Records from a data collection:
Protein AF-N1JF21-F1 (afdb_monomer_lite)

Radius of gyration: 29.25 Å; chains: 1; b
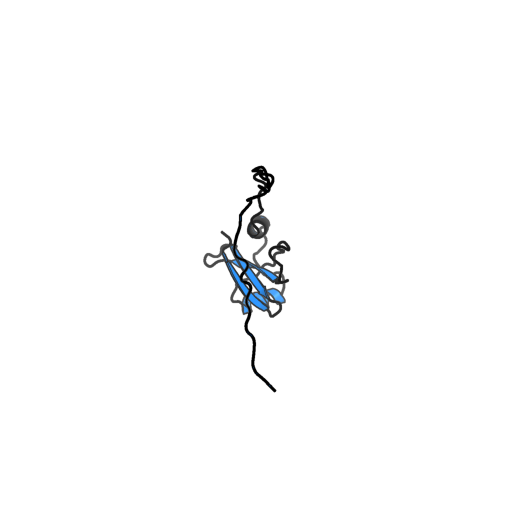ounding box: 63×47×82 Å

Structure (mmCIF, N/CA/C/O backbone):
data_AF-N1JF21-F1
#
_entry.id   AF-N1JF21-F1
#
loop_
_atom_site.group_PDB
_atom_site.id
_atom_site.type_symbol
_atom_site.label_atom_id
_atom_site.label_alt_id
_atom_site.label_comp_id
_atom_site.label_asym_id
_atom_site.label_entity_id
_atom_site.label_seq_id
_atom_site.pdbx_PDB_ins_code
_atom_site.Cartn_x
_atom_site.Cartn_y
_atom_site.Cartn_z
_atom_site.occupancy
_atom_site.B_iso_or_equiv
_atom_site.auth_seq_id
_atom_site.auth_comp_id
_atom_site.auth_asym_id
_atom_site.auth_atom_id
_atom_site.pdbx_PDB_model_num
ATOM 1 N N . MET A 1 1 ? 28.155 -32.287 -65.888 1.00 39.53 1 MET A N 1
ATOM 2 C CA . MET A 1 1 ? 29.527 -32.795 -66.112 1.00 39.53 1 MET A CA 1
ATOM 3 C C . MET A 1 1 ? 30.038 -33.410 -64.815 1.00 39.53 1 MET A C 1
ATOM 5 O O . MET A 1 1 ? 29.723 -32.861 -63.775 1.00 39.53 1 MET A O 1
ATOM 9 N N . LYS A 1 2 ? 30.768 -34.529 -64.926 1.00 40.72 2 LYS A N 1
ATOM 10 C CA . LYS A 1 2 ? 31.888 -35.025 -64.091 1.00 40.72 2 LYS A CA 1
ATOM 11 C C . LYS A 1 2 ? 31.893 -34.786 -62.560 1.00 40.72 2 LYS A C 1
ATOM 13 O O . LYS A 1 2 ? 31.985 -33.661 -62.091 1.00 40.72 2 LYS A O 1
ATOM 18 N N . PHE A 1 3 ? 31.935 -35.908 -61.832 1.00 46.78 3 PHE A N 1
ATOM 19 C CA . PHE A 1 3 ? 32.437 -36.061 -60.455 1.00 46.78 3 PHE A CA 1
ATOM 20 C C . PHE A 1 3 ? 33.963 -35.787 -60.344 1.00 46.78 3 PHE A C 1
ATOM 22 O O . PHE A 1 3 ? 34.621 -35.583 -61.365 1.00 46.78 3 PHE A O 1
ATOM 29 N N . LEU A 1 4 ? 34.496 -35.943 -59.116 1.00 45.19 4 LEU A N 1
ATOM 30 C CA . LEU A 1 4 ? 35.891 -35.809 -58.635 1.00 45.19 4 LEU A CA 1
ATOM 31 C C . LEU A 1 4 ? 36.282 -34.346 -58.286 1.00 45.19 4 LEU A C 1
ATOM 33 O O . LEU A 1 4 ? 35.917 -33.431 -59.010 1.00 45.19 4 LEU A O 1
ATOM 37 N N . HIS A 1 5 ? 37.006 -34.045 -57.194 1.00 46.53 5 HIS A N 1
ATOM 38 C CA . HIS A 1 5 ? 37.691 -34.928 -56.234 1.00 46.53 5 HIS A CA 1
ATOM 39 C C . HIS A 1 5 ? 37.646 -34.415 -54.781 1.00 46.53 5 HIS A C 1
ATOM 41 O O . HIS A 1 5 ? 37.639 -33.216 -54.520 1.00 46.53 5 HIS A O 1
ATOM 47 N N . LEU A 1 6 ? 37.683 -35.361 -53.840 1.00 52.44 6 LEU A N 1
ATOM 48 C CA . LEU A 1 6 ? 37.885 -35.150 -52.406 1.00 52.44 6 LEU A CA 1
ATOM 49 C C . LEU A 1 6 ? 39.391 -35.044 -52.087 1.00 52.44 6 LEU A C 1
ATOM 51 O O . LEU A 1 6 ? 40.112 -35.992 -52.386 1.00 52.44 6 LEU A O 1
ATOM 55 N N . THR A 1 7 ? 39.818 -33.953 -51.440 1.00 56.62 7 THR A N 1
ATOM 56 C CA . THR A 1 7 ? 41.036 -33.798 -50.603 1.00 56.62 7 THR A CA 1
ATOM 57 C C . THR A 1 7 ? 40.896 -32.475 -49.832 1.00 56.62 7 THR A C 1
ATOM 59 O O . THR A 1 7 ? 40.596 -31.464 -50.452 1.00 56.62 7 THR A O 1
ATOM 62 N N . GLY A 1 8 ? 41.088 -32.359 -48.518 1.00 52.59 8 GLY A N 1
ATOM 63 C CA . GLY A 1 8 ? 41.628 -33.332 -47.569 1.00 52.59 8 GLY A CA 1
ATOM 64 C C . GLY A 1 8 ? 42.846 -32.777 -46.830 1.00 52.59 8 GLY A C 1
ATOM 65 O O . GLY A 1 8 ? 43.941 -33.286 -47.028 1.00 52.59 8 GLY A O 1
ATOM 66 N N . ILE A 1 9 ? 42.667 -31.750 -45.990 1.00 57.38 9 ILE A N 1
ATOM 67 C CA . ILE A 1 9 ? 43.677 -31.337 -45.002 1.00 57.38 9 ILE A CA 1
ATOM 68 C C . ILE A 1 9 ? 42.985 -31.151 -43.651 1.00 57.38 9 ILE A C 1
ATOM 70 O O . ILE A 1 9 ? 42.259 -30.185 -43.431 1.00 57.38 9 ILE A O 1
ATOM 74 N N . ILE A 1 10 ? 43.227 -32.099 -42.748 1.00 58.31 10 ILE A N 1
ATOM 75 C CA . ILE A 1 10 ? 42.975 -31.944 -41.316 1.00 58.31 10 ILE A CA 1
ATOM 76 C C . ILE A 1 10 ? 44.229 -31.288 -40.734 1.00 58.31 10 ILE A C 1
ATOM 78 O O . ILE A 1 10 ? 45.311 -31.861 -40.843 1.00 58.31 10 ILE A O 1
ATOM 82 N N . VAL A 1 11 ? 44.096 -30.119 -40.106 1.00 53.66 11 VAL A N 1
ATOM 83 C CA . VAL A 1 11 ? 45.160 -29.549 -39.265 1.00 53.66 11 VAL A CA 1
ATOM 84 C C . VAL A 1 11 ? 44.782 -29.797 -37.809 1.00 53.66 11 VAL A C 1
ATOM 86 O O . VAL A 1 11 ? 43.790 -29.268 -37.314 1.00 53.66 11 VAL A O 1
ATOM 89 N N . LEU A 1 12 ? 45.561 -30.648 -37.148 1.00 49.00 12 LEU A N 1
ATOM 90 C CA . LEU A 1 12 ? 45.372 -31.091 -35.769 1.00 49.00 12 LEU A CA 1
ATOM 91 C C . LEU A 1 12 ? 46.560 -30.623 -34.923 1.00 49.00 12 LEU A C 1
ATOM 93 O O . LEU A 1 12 ? 47.689 -30.920 -35.304 1.00 49.00 12 LEU A O 1
ATOM 97 N N . LEU A 1 13 ? 46.280 -30.055 -33.735 1.00 45.12 13 LEU A N 1
ATOM 98 C CA . LEU A 1 13 ? 47.234 -29.893 -32.613 1.00 45.12 13 LEU A CA 1
ATOM 99 C C . LEU A 1 13 ? 48.447 -28.954 -32.907 1.00 45.12 13 LEU A C 1
ATOM 101 O O . LEU A 1 13 ? 48.801 -28.723 -34.051 1.00 45.12 13 LEU A O 1
ATOM 105 N N . SER A 1 14 ? 49.173 -28.320 -31.977 1.00 40.56 14 SER A N 1
ATOM 106 C CA . SER A 1 14 ? 49.113 -28.121 -30.510 1.00 40.56 14 SER A CA 1
ATOM 107 C C . SER A 1 14 ? 49.648 -26.688 -30.214 1.00 40.56 14 SER A C 1
ATOM 109 O O . SER A 1 14 ? 50.079 -26.018 -31.147 1.00 40.56 14 SER A O 1
ATOM 111 N N . GLN A 1 15 ? 49.729 -26.112 -29.007 1.00 50.84 15 GLN A N 1
ATOM 112 C CA . GLN A 1 15 ? 49.462 -26.537 -27.620 1.00 50.84 15 GLN A CA 1
ATOM 113 C C . GLN A 1 15 ? 48.617 -25.450 -26.901 1.00 50.84 15 GLN A C 1
ATOM 115 O O . GLN A 1 15 ? 48.161 -24.498 -27.529 1.00 50.84 15 GLN A O 1
ATOM 120 N N . ALA A 1 16 ? 48.442 -25.558 -25.580 1.00 52.31 16 ALA A N 1
ATOM 121 C CA . ALA A 1 16 ? 47.939 -24.481 -24.727 1.00 52.31 16 ALA A CA 1
ATOM 122 C C . ALA A 1 16 ? 49.079 -23.612 -24.165 1.00 52.31 16 ALA A C 1
ATOM 124 O O . ALA A 1 16 ? 50.078 -24.147 -23.687 1.00 52.31 16 ALA A O 1
ATOM 125 N N . THR A 1 17 ? 48.857 -22.299 -24.071 1.00 52.69 17 THR A N 1
ATOM 126 C CA . THR A 1 17 ? 49.554 -21.453 -23.091 1.00 52.69 17 THR A CA 1
ATOM 127 C C . THR A 1 17 ? 48.510 -20.703 -22.280 1.00 52.69 17 THR A C 1
ATOM 129 O O . THR A 1 17 ? 47.903 -19.740 -22.744 1.00 52.69 17 THR A O 1
ATOM 132 N N . SER A 1 18 ? 48.274 -21.182 -21.060 1.00 44.72 18 SER A N 1
ATOM 133 C CA . SER A 1 18 ? 47.458 -20.475 -20.078 1.00 44.72 18 SER A CA 1
ATOM 134 C C . SER A 1 18 ? 48.100 -19.126 -19.768 1.00 44.72 18 SER A C 1
ATOM 136 O O . SER A 1 18 ? 49.152 -19.065 -19.136 1.00 44.72 18 SER A O 1
ATOM 138 N N . ILE A 1 19 ? 47.434 -18.048 -20.173 1.00 47.59 19 ILE A N 1
ATOM 139 C CA . ILE A 1 19 ? 47.538 -16.766 -19.484 1.00 47.59 19 ILE A CA 1
ATOM 140 C C . ILE A 1 19 ? 46.155 -16.481 -18.910 1.00 47.59 19 ILE A C 1
ATOM 142 O O . ILE A 1 19 ? 45.412 -15.628 -19.394 1.00 47.59 19 ILE A O 1
ATOM 146 N N . SER A 1 20 ? 45.807 -17.215 -17.849 1.00 39.22 20 SER A N 1
ATOM 147 C CA . SER A 1 20 ? 44.851 -16.701 -16.874 1.00 39.22 20 SER A CA 1
ATOM 148 C C . SER A 1 20 ? 45.447 -15.428 -16.288 1.00 39.22 20 SER A C 1
ATOM 150 O O . SER A 1 20 ? 46.161 -15.465 -15.285 1.00 39.22 20 SER A O 1
ATOM 152 N N . ALA A 1 21 ? 45.162 -14.295 -16.928 1.00 48.88 21 ALA A N 1
ATOM 153 C CA . ALA A 1 21 ? 45.263 -13.007 -16.282 1.00 48.88 21 ALA A CA 1
ATOM 154 C C . ALA A 1 21 ? 44.364 -13.093 -15.050 1.00 48.88 21 ALA A C 1
ATOM 156 O O . ALA A 1 21 ? 43.136 -13.059 -15.158 1.00 48.88 21 ALA A O 1
ATOM 157 N N . ALA A 1 22 ? 44.982 -13.266 -13.882 1.00 51.19 22 ALA A N 1
ATOM 158 C CA . ALA A 1 22 ? 44.308 -13.054 -12.624 1.00 51.19 22 ALA A CA 1
ATOM 159 C C . ALA A 1 22 ? 43.895 -11.585 -12.633 1.00 51.19 22 ALA A C 1
ATOM 161 O O . ALA A 1 22 ? 44.697 -10.700 -12.333 1.00 51.19 22 ALA A O 1
ATOM 162 N N . MET A 1 23 ? 42.649 -11.329 -13.039 1.00 45.91 23 MET A N 1
ATOM 163 C CA . MET A 1 23 ? 42.011 -10.060 -12.768 1.00 45.91 23 MET A CA 1
ATOM 164 C C . MET A 1 23 ? 42.031 -9.939 -11.253 1.00 45.91 23 MET A C 1
ATOM 166 O O . MET A 1 23 ? 41.235 -10.564 -10.548 1.00 45.91 23 MET A O 1
ATOM 170 N N . LEU A 1 24 ? 42.982 -9.149 -10.760 1.00 43.91 24 LEU A N 1
ATOM 171 C CA . LEU A 1 24 ? 42.882 -8.494 -9.475 1.00 43.91 24 LEU A CA 1
ATOM 172 C C . LEU A 1 24 ? 41.681 -7.560 -9.587 1.00 43.91 24 LEU A C 1
ATOM 174 O O . LEU A 1 24 ? 41.818 -6.349 -9.746 1.00 43.91 24 LEU A O 1
ATOM 178 N N . PHE A 1 25 ? 40.486 -8.151 -9.489 1.00 47.00 25 PHE A N 1
ATOM 179 C CA . PHE A 1 25 ? 39.372 -7.475 -8.867 1.00 47.00 25 PHE A CA 1
ATOM 180 C C . PHE A 1 25 ? 39.967 -6.874 -7.599 1.00 47.00 25 PHE A C 1
ATOM 182 O O . PHE A 1 25 ? 40.503 -7.640 -6.781 1.00 47.00 25 PHE A O 1
ATOM 189 N N . PRO A 1 26 ? 39.
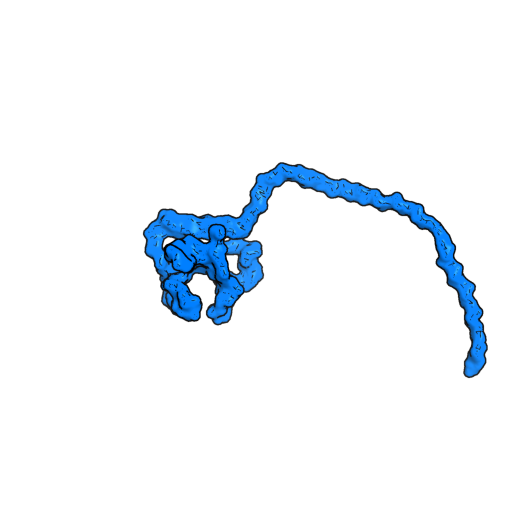961 -5.539 -7.431 1.00 
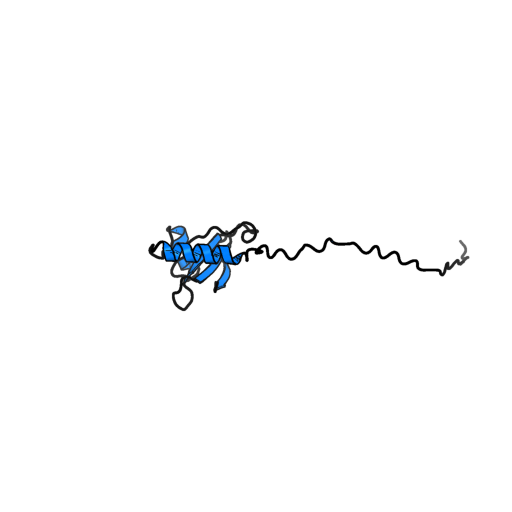41.66 26 PRO A N 1
ATOM 190 C CA . PRO A 1 26 ? 40.250 -5.003 -6.124 1.00 41.66 26 PRO A CA 1
ATOM 191 C C . PRO A 1 26 ? 39.311 -5.749 -5.187 1.00 41.66 26 PRO A C 1
ATOM 193 O O . PRO A 1 26 ? 38.102 -5.808 -5.429 1.00 41.66 26 PRO A O 1
ATOM 196 N N . ARG A 1 27 ? 39.871 -6.385 -4.152 1.00 43.59 27 ARG A N 1
ATOM 197 C CA . ARG A 1 27 ? 39.064 -6.754 -2.999 1.00 43.59 27 ARG A CA 1
ATOM 198 C C . ARG A 1 27 ? 38.450 -5.439 -2.561 1.00 43.59 27 ARG A C 1
ATOM 200 O O . ARG A 1 27 ? 39.148 -4.630 -1.953 1.00 43.59 27 ARG A O 1
ATOM 207 N N . SER A 1 28 ? 37.189 -5.216 -2.927 1.00 34.62 28 SER A N 1
ATOM 208 C CA . SER A 1 28 ? 36.362 -4.204 -2.303 1.00 34.62 28 SER A CA 1
ATOM 209 C C . SER A 1 28 ? 36.499 -4.496 -0.827 1.00 34.62 28 SER A C 1
ATOM 211 O O . SER A 1 28 ? 36.040 -5.544 -0.365 1.00 34.62 28 SER A O 1
ATOM 213 N N . SER A 1 29 ? 37.256 -3.647 -0.128 1.00 36.59 29 SER A N 1
ATOM 214 C CA . SER A 1 29 ? 37.425 -3.765 1.310 1.00 36.59 29 SER A CA 1
ATOM 215 C C . SER A 1 29 ? 36.043 -3.958 1.900 1.00 36.59 29 SER A C 1
ATOM 217 O O . SER A 1 29 ? 35.101 -3.312 1.436 1.00 36.59 29 SER A O 1
ATOM 219 N N . SER A 1 30 ? 35.924 -4.832 2.898 1.00 47.50 30 SER A N 1
ATOM 220 C CA . SER A 1 30 ? 34.680 -5.068 3.629 1.00 47.50 30 SER A CA 1
ATOM 221 C C . SER A 1 30 ? 34.295 -3.840 4.462 1.00 47.50 30 SER A C 1
ATOM 223 O O . SER A 1 30 ? 34.203 -3.890 5.685 1.00 47.50 30 SER A O 1
ATOM 225 N N . GLY A 1 31 ? 34.071 -2.713 3.792 1.00 38.38 31 GLY A N 1
ATOM 226 C CA . GLY A 1 31 ? 33.238 -1.647 4.277 1.00 38.38 31 GLY A CA 1
ATOM 227 C C . GLY A 1 31 ? 31.836 -2.214 4.330 1.00 38.38 31 GLY A C 1
ATOM 228 O O . GLY A 1 31 ? 31.187 -2.384 3.300 1.00 38.38 31 GLY A O 1
ATOM 229 N N . SER A 1 32 ? 31.378 -2.488 5.547 1.00 48.94 32 SER A N 1
ATOM 230 C CA . SER A 1 32 ? 29.966 -2.655 5.872 1.00 48.94 32 SER A CA 1
ATOM 231 C C . SER A 1 32 ? 29.232 -1.317 5.682 1.00 48.94 32 SER A C 1
ATOM 233 O O . SER A 1 32 ? 28.658 -0.761 6.617 1.00 48.94 32 SER A O 1
ATOM 235 N N . GLY A 1 33 ? 29.272 -0.773 4.464 1.00 40.69 33 GLY A N 1
ATOM 236 C CA . GLY A 1 33 ? 28.319 0.223 4.019 1.00 40.69 33 GLY A CA 1
ATOM 237 C C . GLY A 1 33 ? 26.983 -0.488 3.921 1.00 40.69 33 GLY A C 1
ATOM 238 O O . GLY A 1 33 ? 26.845 -1.408 3.118 1.00 40.69 33 GLY A O 1
ATOM 239 N N . SER A 1 34 ? 26.042 -0.109 4.786 1.00 48.06 34 SER A N 1
ATOM 240 C CA . SER A 1 34 ? 24.689 -0.657 4.777 1.00 48.06 34 SER A CA 1
ATOM 241 C C . SER A 1 34 ? 24.112 -0.532 3.368 1.00 48.06 34 SER A C 1
ATOM 243 O O . SER A 1 34 ? 23.771 0.567 2.926 1.00 48.06 34 SER A O 1
ATOM 245 N N . VAL A 1 35 ? 24.028 -1.661 2.657 1.00 51.94 35 VAL A N 1
ATOM 246 C CA . VAL A 1 35 ? 23.176 -1.783 1.476 1.00 51.94 35 VAL A CA 1
ATOM 247 C C . VAL A 1 35 ? 21.767 -1.691 2.033 1.00 51.94 35 VAL A C 1
ATOM 249 O O . VAL A 1 35 ? 21.240 -2.689 2.522 1.00 51.94 35 VAL A O 1
ATOM 252 N N . HIS A 1 36 ? 21.231 -0.467 2.053 1.00 63.38 36 HIS A N 1
ATOM 253 C CA . HIS A 1 36 ? 19.910 -0.158 2.589 1.00 63.38 36 HIS A CA 1
ATOM 254 C C . HIS A 1 36 ? 18.940 -1.196 2.037 1.00 63.38 36 HIS A C 1
ATOM 256 O O . HIS A 1 36 ? 18.788 -1.301 0.815 1.00 63.38 36 HIS A O 1
ATOM 262 N N . ASN A 1 37 ? 18.333 -2.006 2.909 1.00 75.62 37 ASN A N 1
ATOM 263 C CA . ASN A 1 37 ? 17.339 -2.945 2.428 1.00 75.62 37 ASN A CA 1
ATOM 264 C C . ASN A 1 37 ? 16.209 -2.072 1.872 1.00 75.62 37 ASN A C 1
ATOM 266 O O . ASN A 1 37 ? 15.747 -1.184 2.590 1.00 75.62 37 ASN A O 1
ATOM 270 N N . PRO A 1 38 ? 15.751 -2.254 0.622 1.00 73.31 38 PRO A N 1
ATOM 271 C CA . PRO A 1 38 ? 14.725 -1.374 0.072 1.00 73.31 38 PRO A CA 1
ATOM 272 C C . PRO A 1 38 ? 13.453 -1.326 0.943 1.00 73.31 38 PRO A C 1
ATOM 274 O O . PRO A 1 38 ? 12.781 -0.297 1.009 1.00 73.31 38 PRO A O 1
ATOM 277 N N . LEU A 1 39 ? 13.172 -2.401 1.693 1.00 86.44 39 LEU A N 1
ATOM 278 C CA . LEU A 1 39 ? 12.086 -2.472 2.674 1.00 86.44 39 LEU A CA 1
ATOM 279 C C . LEU A 1 39 ? 12.275 -1.544 3.891 1.00 86.44 39 LEU A C 1
ATOM 281 O O . LEU A 1 39 ? 11.288 -1.190 4.534 1.00 86.44 39 LEU A O 1
ATOM 285 N N . ASP A 1 40 ? 13.491 -1.093 4.205 1.00 88.31 40 ASP A N 1
ATOM 286 C CA . ASP A 1 40 ? 13.749 -0.178 5.324 1.00 88.31 40 ASP A CA 1
ATOM 287 C C . ASP A 1 40 ? 13.094 1.193 5.100 1.00 88.31 40 ASP A C 1
ATOM 289 O O . ASP A 1 40 ? 12.620 1.807 6.055 1.00 88.31 40 ASP A O 1
ATOM 293 N N . HIS A 1 41 ? 12.941 1.634 3.846 1.00 87.62 41 HIS A N 1
ATOM 294 C CA . HIS A 1 41 ? 12.153 2.827 3.514 1.00 87.62 41 HIS A CA 1
ATOM 295 C C . HIS A 1 41 ? 10.665 2.651 3.845 1.00 87.62 41 HIS A C 1
ATOM 297 O O . HIS A 1 41 ? 10.019 3.574 4.343 1.00 87.62 41 HIS A O 1
ATOM 303 N N . ILE A 1 42 ? 10.127 1.449 3.625 1.00 91.81 42 ILE A N 1
ATOM 304 C CA . ILE A 1 42 ? 8.735 1.101 3.930 1.00 91.81 42 ILE A CA 1
ATOM 305 C C . ILE A 1 42 ? 8.544 1.027 5.453 1.00 91.81 42 ILE A C 1
ATOM 307 O O . ILE A 1 42 ? 7.607 1.623 5.985 1.00 91.81 42 ILE A O 1
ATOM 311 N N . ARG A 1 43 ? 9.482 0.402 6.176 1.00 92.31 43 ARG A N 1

DESCRIPTION OF THE TASK: Transcribe exactly each line of the records from the start up to and including the one with "ATOM 22 O O", and leave out every picture.

WRITTEN ANSWER:
Protein AF-N1JF21-F1 (afdb_monomer_lite)

Radius of gyration: 29.25 Å; chains: 1; b
ounding box: 63×47×82 Å

Structure (mmCIF, N/CA/C/O backbone):
data_AF-N1JF21-F1
#
_entry.id   AF-N1JF21-F1
#
loop_
_atom_site.group_PDB
_atom_site.id
_atom_site.type_symbol
_atom_site.label_atom_id
_atom_site.label_alt_id
_atom_site.label_comp_id
_atom_site.label_asym_id
_atom_site.label_entity_id
_atom_site.label_seq_id
_atom_site.pdbx_PDB_ins_code
_atom_site.Cartn_x
_atom_site.Cartn_y
_atom_site.Cartn_z
_atom_site.occupancy
_atom_site.B_iso_or_equiv
_atom_site.auth_seq_id
_atom_site.auth_comp_id
_atom_site.auth_asym_id
_atom_site.auth_atom_id
_atom_site.pdbx_PDB_model_num
ATOM 1 N N . MET A 1 1 ? 28.155 -32.287 -65.888 1.00 39.53 1 MET A N 1
ATOM 2 C CA . MET A 1 1 ? 29.527 -32.795 -66.112 1.00 39.53 1 MET A CA 1
ATOM 3 C C . MET A 1 1 ? 30.038 -33.410 -64.815 1.00 39.53 1 MET A C 1
ATOM 5 O O . MET A 1 1 ? 29.723 -32.861 -63.775 1.00 39.53 1 MET A O 1
ATOM 9 N N . LYS A 1 2 ? 30.768 -34.529 -64.926 1.00 40.72 2 LYS A N 1
ATOM 10 C CA . LYS A 1 2 ? 31.888 -35.025 -64.091 1.00 40.72 2 LYS A CA 1
ATOM 11 C C . LYS A 1 2 ? 31.893 -34.786 -62.560 1.00 40.72 2 LYS A C 1
ATOM 13 O O . LYS A 1 2 ? 31.985 -33.661 -62.091 1.00 40.72 2 LYS A O 1
ATOM 18 N N . PHE A 1 3 ? 31.935 -35.908 -61.832 1.00 46.78 3 PHE A N 1
ATOM 19 C CA . PHE A 1 3 ? 32.437 -36.061 -60.455 1.00 46.78 3 PHE A CA 1
ATOM 20 C C . PHE A 1 3 ? 33.963 -35.787 -60.344 1.00 46.78 3 PHE A C 1
ATOM 22 O O . PHE A 1 3 ? 34.621 -35.583 -61.365 1.00 46.78 3 PHE A O 1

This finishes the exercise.